8.27. The tungsten_monitor Script

The tungsten_monitor script provides a mechanism for monitoring the cluster state when monitoring tools like Nagios aren't available. It implements the Tungsten Script Interface as well as these additional options.

tungsten_monitor [ --check-log ] [ --connector-timeout  ] [ --dataservices ] [ --diagnostic-package  ] [ --directory ] [ --disk  ] [ --elb-script ] [ --email ] [ --force  ] [ --help, -h ] [ --ignore ] [ --info, -i ] [ --json ] [ --latency  ] [ --lock-dir ] [ --lock-timeout  ] [ --mail  ] [ --max-backup-age ] [ --net-ssh-option ] [ --notice, -n ] [ --reset  ] [ --subject ] [ --validate  ] [ --verbose, -v ]

Where:

Table 8.52. tungsten_monitor Command-line Options

OptionDescription
--check-logEmail any lines in the log file that match the egrep expression. --check-log=tungsten-manager/log/tmsvc.log:OFFLINE
--connector-timeoutNumber of seconds to wait for a connector response
--dataservicesThis list of dataservices to monitoring to
--diagnostic-packageCreate a diagnostic package if any issues are found
--directoryThe $CONTINUENT_ROOT directory to use for running this command. It will default to the directory you use to run the script.
--diskDisplay a warning if any disk usage is above this percentage
--elb-scriptThe xinetd script name that is responding to ELB liveness checks
--emailEmail address to send to when mailing any notifications
--forceContinue operation even if script validation fails
--help, -hShow help text
--ignoreIgnore notices that use this key
--info, -iDisplay info, notice, warning, and error messages
--jsonOutput all messages and the return code as a JSON object
--latencyThe maximum allowed latency for replicators
--lock-dirDirectory to store log and lock files in
--lock-timeoutThe number of minutes to sleep a notice after sending it
--mailPath to the mail program to use for sending messages
--max-backup-ageMaximum age in seconds of valid backups
--net-ssh-optionProvide custom SSH options to use for communication to other hosts.
--notice, -nDisplay notice, warning, and error messages
--resetRemove all entries from the lock directory
--subjectEmail subject line
--validateOnly run script validation
--verbose, -vVerbose

General Operation

Each time the tungsten_monitor runs, it will run a standard set of checks.
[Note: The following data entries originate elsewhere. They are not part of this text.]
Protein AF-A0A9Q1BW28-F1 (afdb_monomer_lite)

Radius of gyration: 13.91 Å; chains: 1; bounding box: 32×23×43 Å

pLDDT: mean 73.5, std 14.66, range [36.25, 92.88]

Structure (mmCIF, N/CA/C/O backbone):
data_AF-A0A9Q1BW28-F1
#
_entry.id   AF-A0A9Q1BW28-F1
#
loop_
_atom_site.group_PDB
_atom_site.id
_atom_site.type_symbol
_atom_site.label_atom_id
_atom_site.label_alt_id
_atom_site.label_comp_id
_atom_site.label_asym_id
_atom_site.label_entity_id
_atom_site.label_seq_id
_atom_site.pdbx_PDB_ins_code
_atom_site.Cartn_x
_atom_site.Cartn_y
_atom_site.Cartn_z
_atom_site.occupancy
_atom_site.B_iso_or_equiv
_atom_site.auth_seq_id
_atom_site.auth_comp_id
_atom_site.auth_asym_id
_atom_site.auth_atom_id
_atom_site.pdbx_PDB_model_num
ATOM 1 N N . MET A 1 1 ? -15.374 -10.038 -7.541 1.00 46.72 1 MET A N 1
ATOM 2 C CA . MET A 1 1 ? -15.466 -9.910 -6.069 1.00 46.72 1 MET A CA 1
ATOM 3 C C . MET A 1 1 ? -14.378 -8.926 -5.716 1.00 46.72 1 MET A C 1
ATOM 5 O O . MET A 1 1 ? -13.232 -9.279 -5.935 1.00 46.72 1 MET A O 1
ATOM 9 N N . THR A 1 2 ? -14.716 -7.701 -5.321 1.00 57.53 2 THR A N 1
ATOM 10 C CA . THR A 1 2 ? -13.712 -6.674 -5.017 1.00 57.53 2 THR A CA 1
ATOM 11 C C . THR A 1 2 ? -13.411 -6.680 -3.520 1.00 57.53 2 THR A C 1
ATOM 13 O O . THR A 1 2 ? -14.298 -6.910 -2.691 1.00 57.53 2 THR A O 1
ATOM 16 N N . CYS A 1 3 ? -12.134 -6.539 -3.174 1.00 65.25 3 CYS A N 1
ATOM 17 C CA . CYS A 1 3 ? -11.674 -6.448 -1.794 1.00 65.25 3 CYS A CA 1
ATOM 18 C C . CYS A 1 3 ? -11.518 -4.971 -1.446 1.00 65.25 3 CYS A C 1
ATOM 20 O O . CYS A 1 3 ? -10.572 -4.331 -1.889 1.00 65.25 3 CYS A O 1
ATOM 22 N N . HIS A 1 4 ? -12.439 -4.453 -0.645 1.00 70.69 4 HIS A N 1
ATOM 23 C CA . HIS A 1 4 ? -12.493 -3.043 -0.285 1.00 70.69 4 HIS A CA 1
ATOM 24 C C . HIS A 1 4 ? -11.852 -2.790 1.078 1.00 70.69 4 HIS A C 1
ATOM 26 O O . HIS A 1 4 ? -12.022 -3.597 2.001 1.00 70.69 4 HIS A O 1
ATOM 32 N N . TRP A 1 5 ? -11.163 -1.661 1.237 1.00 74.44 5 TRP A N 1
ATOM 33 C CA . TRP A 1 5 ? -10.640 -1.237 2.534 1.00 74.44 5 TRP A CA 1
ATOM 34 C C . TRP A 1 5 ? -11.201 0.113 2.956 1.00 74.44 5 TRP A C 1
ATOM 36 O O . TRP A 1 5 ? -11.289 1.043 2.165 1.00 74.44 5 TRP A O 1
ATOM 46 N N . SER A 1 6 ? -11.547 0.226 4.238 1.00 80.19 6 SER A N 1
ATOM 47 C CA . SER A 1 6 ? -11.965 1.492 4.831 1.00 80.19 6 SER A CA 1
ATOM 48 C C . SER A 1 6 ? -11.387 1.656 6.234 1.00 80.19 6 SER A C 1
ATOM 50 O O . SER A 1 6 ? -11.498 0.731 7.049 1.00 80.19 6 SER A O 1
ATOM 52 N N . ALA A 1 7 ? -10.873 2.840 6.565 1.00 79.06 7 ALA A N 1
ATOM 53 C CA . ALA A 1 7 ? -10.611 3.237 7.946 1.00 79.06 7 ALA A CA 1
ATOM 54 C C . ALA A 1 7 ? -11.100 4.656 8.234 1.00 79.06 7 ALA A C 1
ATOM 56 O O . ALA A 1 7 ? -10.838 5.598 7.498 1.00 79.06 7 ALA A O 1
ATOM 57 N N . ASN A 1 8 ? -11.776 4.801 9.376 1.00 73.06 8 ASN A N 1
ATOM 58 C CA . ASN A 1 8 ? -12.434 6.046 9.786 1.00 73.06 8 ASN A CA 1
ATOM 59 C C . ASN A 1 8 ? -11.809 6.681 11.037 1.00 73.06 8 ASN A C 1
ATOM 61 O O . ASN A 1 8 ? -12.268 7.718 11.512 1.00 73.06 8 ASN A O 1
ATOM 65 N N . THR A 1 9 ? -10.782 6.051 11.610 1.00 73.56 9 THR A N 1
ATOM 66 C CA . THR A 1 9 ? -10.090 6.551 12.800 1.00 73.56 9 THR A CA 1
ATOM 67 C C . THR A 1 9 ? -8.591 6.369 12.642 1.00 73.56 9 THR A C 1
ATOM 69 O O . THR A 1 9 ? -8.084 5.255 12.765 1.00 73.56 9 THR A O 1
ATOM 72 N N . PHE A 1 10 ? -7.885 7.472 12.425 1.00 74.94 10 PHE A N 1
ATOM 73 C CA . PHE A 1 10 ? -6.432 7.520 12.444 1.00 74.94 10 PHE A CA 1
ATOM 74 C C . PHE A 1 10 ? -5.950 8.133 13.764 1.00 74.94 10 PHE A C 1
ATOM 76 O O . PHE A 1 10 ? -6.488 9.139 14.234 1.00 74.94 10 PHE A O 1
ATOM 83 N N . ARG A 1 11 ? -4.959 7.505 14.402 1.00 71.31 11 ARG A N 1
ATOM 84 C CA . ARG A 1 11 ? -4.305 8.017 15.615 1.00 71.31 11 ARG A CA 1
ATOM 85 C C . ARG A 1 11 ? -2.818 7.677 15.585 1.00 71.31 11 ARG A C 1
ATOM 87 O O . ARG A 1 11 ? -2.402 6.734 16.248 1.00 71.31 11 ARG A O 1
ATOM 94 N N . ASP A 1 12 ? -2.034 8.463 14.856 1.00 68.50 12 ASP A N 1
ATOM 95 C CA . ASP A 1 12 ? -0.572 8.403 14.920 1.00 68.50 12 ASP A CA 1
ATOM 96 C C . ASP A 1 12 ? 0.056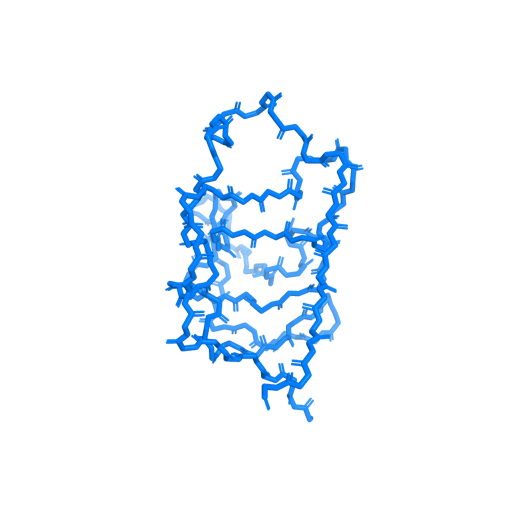 9.791 14.641 1.00 68.50 12 ASP A C 1
ATOM 98 O O . ASP A 1 12 ? -0.376 10.482 13.717 1.00 68.50 12 ASP A O 1
ATOM 102 N N . PRO A 1 13 ? 1.054 10.251 15.421 1.00 63.75 13 PRO A N 1
ATOM 103 C CA . PRO A 1 13 ? 1.784 11.494 15.145 1.00 63.75 13 PRO A CA 1
ATOM 104 C C . PRO A 1 13 ? 2.572 11.509 13.824 1.00 63.75 13 PRO A C 1
ATOM 106 O O . PRO A 1 13 ? 2.919 12.585 13.349 1.00 63.75 13 PRO A O 1
ATOM 109 N N . SER A 1 14 ? 2.874 10.343 13.249 1.00 64.81 14 SER A N 1
ATOM 110 C CA . SER A 1 14 ? 3.635 10.176 12.000 1.00 64.81 14 SER A CA 1
ATOM 111 C C . SER A 1 14 ? 2.824 10.431 10.719 1.00 64.81 14 SER A C 1
ATOM 113 O O . SER A 1 14 ? 3.345 10.317 9.611 1.00 64.81 14 SER A O 1
ATOM 115 N N . GLY A 1 15 ? 1.563 10.845 10.869 1.00 77.12 15 GLY A N 1
ATOM 116 C CA . GLY A 1 15 ? 0.722 11.341 9.785 1.00 77.12 15 GLY A CA 1
ATOM 117 C C . GLY A 1 15 ? 0.002 10.254 8.987 1.00 77.12 15 GLY A C 1
ATOM 118 O O . GLY A 1 15 ? 0.405 9.089 8.934 1.00 77.12 15 GLY A O 1
ATOM 119 N N . ASP A 1 16 ? -1.117 10.659 8.397 1.00 84.75 16 ASP A N 1
ATOM 120 C CA . ASP A 1 16 ? -2.053 9.771 7.724 1.00 84.75 16 ASP A CA 1
ATOM 121 C C . ASP A 1 16 ? -1.805 9.756 6.214 1.00 84.75 16 ASP A C 1
ATOM 123 O O . ASP A 1 16 ? -2.214 10.673 5.504 1.00 84.75 16 ASP A O 1
ATOM 127 N N . SER A 1 17 ? -1.132 8.712 5.729 1.00 83.00 17 SER A N 1
ATOM 128 C CA . SER A 1 17 ? -0.948 8.478 4.290 1.00 83.00 17 SER A CA 1
ATOM 129 C C . SER A 1 17 ? -2.011 7.557 3.695 1.00 83.00 17 SER A C 1
ATOM 131 O O . SER A 1 17 ? -1.973 7.292 2.502 1.00 83.00 17 SER A O 1
ATOM 133 N N . LEU A 1 18 ? -2.945 7.042 4.501 1.00 83.94 18 LEU A N 1
ATOM 134 C CA . LEU A 1 18 ? -3.837 5.963 4.084 1.00 83.94 18 LEU A CA 1
ATOM 135 C C . LEU A 1 18 ? -5.260 6.472 3.837 1.00 83.94 18 LEU A C 1
ATOM 137 O O . LEU A 1 18 ? -5.854 6.166 2.807 1.00 83.94 18 LEU A O 1
ATOM 141 N N . THR A 1 19 ? -5.809 7.301 4.731 1.00 84.31 19 THR A N 1
ATOM 142 C CA . THR A 1 19 ? -7.227 7.681 4.631 1.00 84.31 19 THR A CA 1
ATOM 143 C C . THR A 1 19 ? -7.534 8.662 3.497 1.00 84.31 19 THR A C 1
ATOM 145 O O . THR A 1 19 ? -8.669 8.718 3.031 1.00 84.31 19 THR A O 1
ATOM 148 N N . GLY A 1 20 ? -6.542 9.436 3.048 1.00 78.19 20 GLY A N 1
ATOM 149 C CA . GLY A 1 20 ? -6.741 10.489 2.049 1.00 78.19 20 GLY A CA 1
ATOM 150 C C . GLY A 1 20 ? -6.838 10.001 0.601 1.00 78.19 20 GLY A C 1
ATOM 151 O O . GLY A 1 20 ? -7.529 10.641 -0.183 1.00 78.19 20 GLY A O 1
ATOM 152 N N . TYR A 1 21 ? -6.147 8.907 0.256 1.00 78.81 21 TYR A N 1
ATOM 153 C CA . TYR A 1 21 ? -6.033 8.400 -1.125 1.00 78.81 21 TYR A CA 1
ATOM 154 C C . TYR A 1 21 ? -6.408 6.928 -1.293 1.00 78.81 21 TYR A C 1
ATOM 156 O O . TYR A 1 21 ? -6.682 6.520 -2.406 1.00 78.81 21 TYR A O 1
ATOM 164 N N . HIS A 1 22 ? -6.394 6.129 -0.225 1.00 83.75 22 HIS A N 1
ATOM 165 C CA . HIS A 1 22 ? -6.600 4.678 -0.318 1.00 83.75 22 HIS A CA 1
ATOM 166 C C . HIS A 1 22 ? -7.925 4.235 0.321 1.00 83.75 22 HIS A C 1
ATOM 168 O O . HIS A 1 22 ? -8.291 3.062 0.290 1.00 83.75 22 HIS A O 1
ATOM 174 N N . ASN A 1 23 ? -8.629 5.160 0.977 1.00 87.12 23 ASN A N 1
ATOM 175 C CA . ASN A 1 23 ? -9.847 4.857 1.710 1.00 87.12 23 ASN A CA 1
ATOM 176 C C . ASN A 1 23 ? -11.021 4.666 0.765 1.00 87.12 23 ASN A C 1
ATOM 178 O O . ASN A 1 23 ? -11.367 5.568 0.009 1.00 87.12 23 ASN A O 1
ATOM 182 N N . ASN A 1 24 ? -11.703 3.543 0.931 1.00 87.00 24 ASN A N 1
ATOM 183 C CA . ASN A 1 24 ? -12.777 3.091 0.066 1.00 87.00 24 ASN A CA 1
ATOM 184 C C . ASN A 1 24 ? -12.346 2.800 -1.377 1.00 87.00 24 ASN A C 1
ATOM 186 O O . ASN A 1 24 ? -13.183 2.828 -2.276 1.00 87.00 24 ASN A O 1
ATOM 190 N N . GLU A 1 25 ? -11.071 2.504 -1.593 1.00 85.06 25 GLU A N 1
ATOM 191 C CA . GLU A 1 25 ? -10.612 2.010 -2.884 1.00 85.06 25 GLU A CA 1
ATOM 192 C C . GLU A 1 25 ? -10.719 0.487 -2.929 1.00 85.06 25 GLU A C 1
ATOM 194 O O . GLU A 1 25 ? -10.632 -0.211 -1.904 1.00 85.06 25 GLU A O 1
ATOM 199 N N . ASP A 1 26 ? -10.918 -0.028 -4.135 1.00 88.44 26 ASP A N 1
ATOM 200 C CA . ASP A 1 26 ? -10.879 -1.456 -4.388 1.00 88.44 26 ASP A CA 1
ATOM 201 C C . ASP A 1 26 ? -9.428 -1.909 -4.598 1.00 88.44 26 ASP A C 1
ATOM 203 O O . ASP A 1 26 ? -8.546 -1.159 -5.012 1.00 88.44 26 ASP A O 1
ATOM 207 N N . PHE A 1 27 ? -9.141 -3.148 -4.208 1.00 87.81 27 PHE A N 1
ATOM 208 C CA . PHE A 1 27 ? -7.795 -3.696 -4.321 1.00 87.81 27 PHE A CA 1
ATOM 209 C C . PHE A 1 27 ? -7.486 -4.093 -5.768 1.00 87.81 27 PHE A C 1
ATOM 211 O O . PHE A 1 27 ? -8.210 -4.911 -6.348 1.00 87.81 27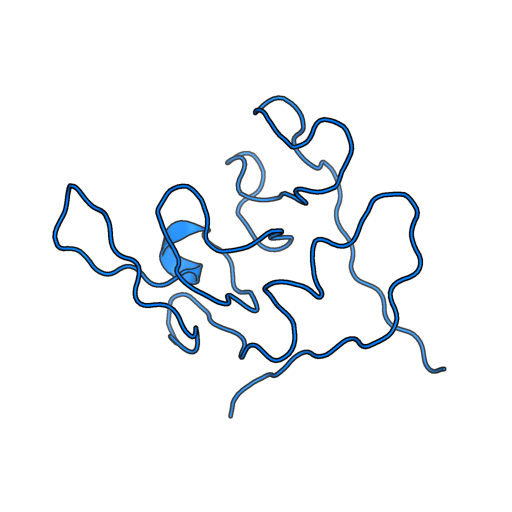 PHE A O 1
ATOM 218 N N . SER A 1 28 ? -6.369 -3.598 -6.298 1.00 85.69 28 SER A N 1
ATOM 219 C CA . SER A 1 28 ? -5.871 -3.946 -7.635 1.00 85.69 28 SER A CA 1
ATOM 220 C C . SER A 1 28 ? -4.624 -4.814 -7.559 1.00 85.69 28 SER A C 1
ATOM 222 O O . SER A 1 28 ? -3.813 -4.713 -6.632 1.00 85.69 28 SER A O 1
ATOM 224 N N . THR A 1 29 ? -4.459 -5.670 -8.558 1.00 86.25 29 THR A N 1
ATOM 225 C CA . THR A 1 29 ? -3.249 -6.459 -8.811 1.00 86.25 29 THR A CA 1
ATOM 226 C C . THR A 1 29 ? -2.870 -6.321 -10.280 1.00 86.25 29 THR A C 1
ATOM 228 O O . THR A 1 29 ? -3.678 -5.903 -1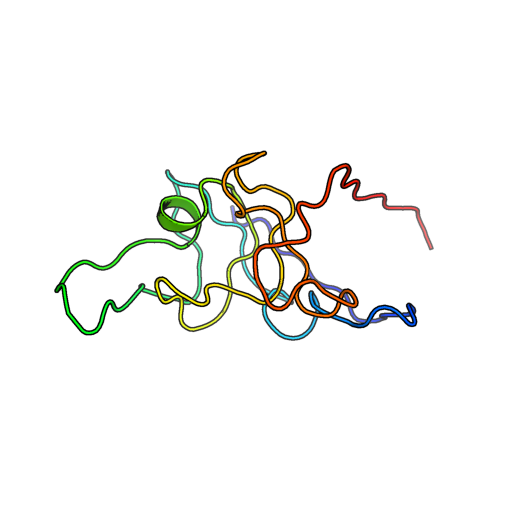1.094 1.00 86.25 29 THR A O 1
ATOM 231 N N . ARG A 1 30 ? -1.652 -6.727 -10.662 1.00 83.06 30 ARG A N 1
ATOM 232 C CA . ARG A 1 30 ? -1.182 -6.636 -12.063 1.00 83.06 30 ARG A CA 1
ATOM 233 C C . ARG A 1 30 ? -2.063 -7.381 -13.078 1.00 83.06 30 ARG A C 1
ATOM 235 O O . ARG A 1 30 ? -1.905 -7.217 -14.283 1.00 83.06 30 ARG A O 1
ATOM 242 N N . ASP A 1 31 ? -2.882 -8.308 -12.620 1.00 83.31 31 ASP A N 1
ATOM 243 C CA . ASP A 1 31 ? -3.783 -9.113 -13.434 1.00 83.31 31 ASP A CA 1
ATOM 244 C C . ASP A 1 31 ? -5.255 -8.692 -13.311 1.00 83.31 31 ASP A C 1
ATOM 246 O O . ASP A 1 31 ? -6.061 -9.164 -14.109 1.00 83.31 31 ASP A O 1
ATOM 250 N N . GLU A 1 32 ? -5.598 -7.793 -12.382 1.00 85.50 32 GLU A N 1
ATOM 251 C CA . GLU A 1 32 ? -6.965 -7.322 -12.125 1.00 85.50 32 GLU A CA 1
ATOM 252 C C . GLU A 1 32 ? -6.963 -5.825 -11.762 1.00 85.50 32 GLU A C 1
ATOM 254 O O . GLU A 1 32 ? -6.658 -5.440 -10.627 1.00 85.50 32 GLU A O 1
ATOM 259 N N . ASP A 1 33 ? -7.335 -4.996 -12.739 1.00 81.81 33 ASP A N 1
ATOM 260 C CA . ASP A 1 33 ? -7.421 -3.537 -12.625 1.00 81.81 33 ASP A CA 1
ATOM 261 C C . ASP A 1 33 ? -8.762 -3.121 -11.995 1.00 81.81 33 ASP A C 1
ATOM 263 O O . ASP A 1 33 ? -9.815 -3.187 -12.637 1.00 81.81 33 ASP A O 1
ATOM 267 N N . ASN A 1 34 ? -8.717 -2.736 -10.717 1.00 82.69 34 ASN A N 1
ATOM 268 C CA . ASN A 1 34 ? -9.851 -2.201 -9.960 1.00 82.69 34 ASN A CA 1
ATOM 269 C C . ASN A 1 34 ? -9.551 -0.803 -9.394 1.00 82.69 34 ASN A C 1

The set of checks will be determined automatically based on the current node configuration (for example, connector-timeout check will only run if the node has a connector installed). Additional checks may be turned on using command line options.

  • Check that all Tungsten services for this host are running

  • Check that all replication services and datasources are ONLINE

  • Check that replication latency does not exceed a specified amount

  • Check that the local connector is responsive

  • Check disk usage

An example of adding it to crontab:

shell> crontab -l
10 * * * * /opt/continuent/tungsten/cluster-home/bin/tungsten_monitor >/dev/null 2>/dev/null

All messages will be sent to /opt/continuent/share/tungsten_monitor/lastrun.log.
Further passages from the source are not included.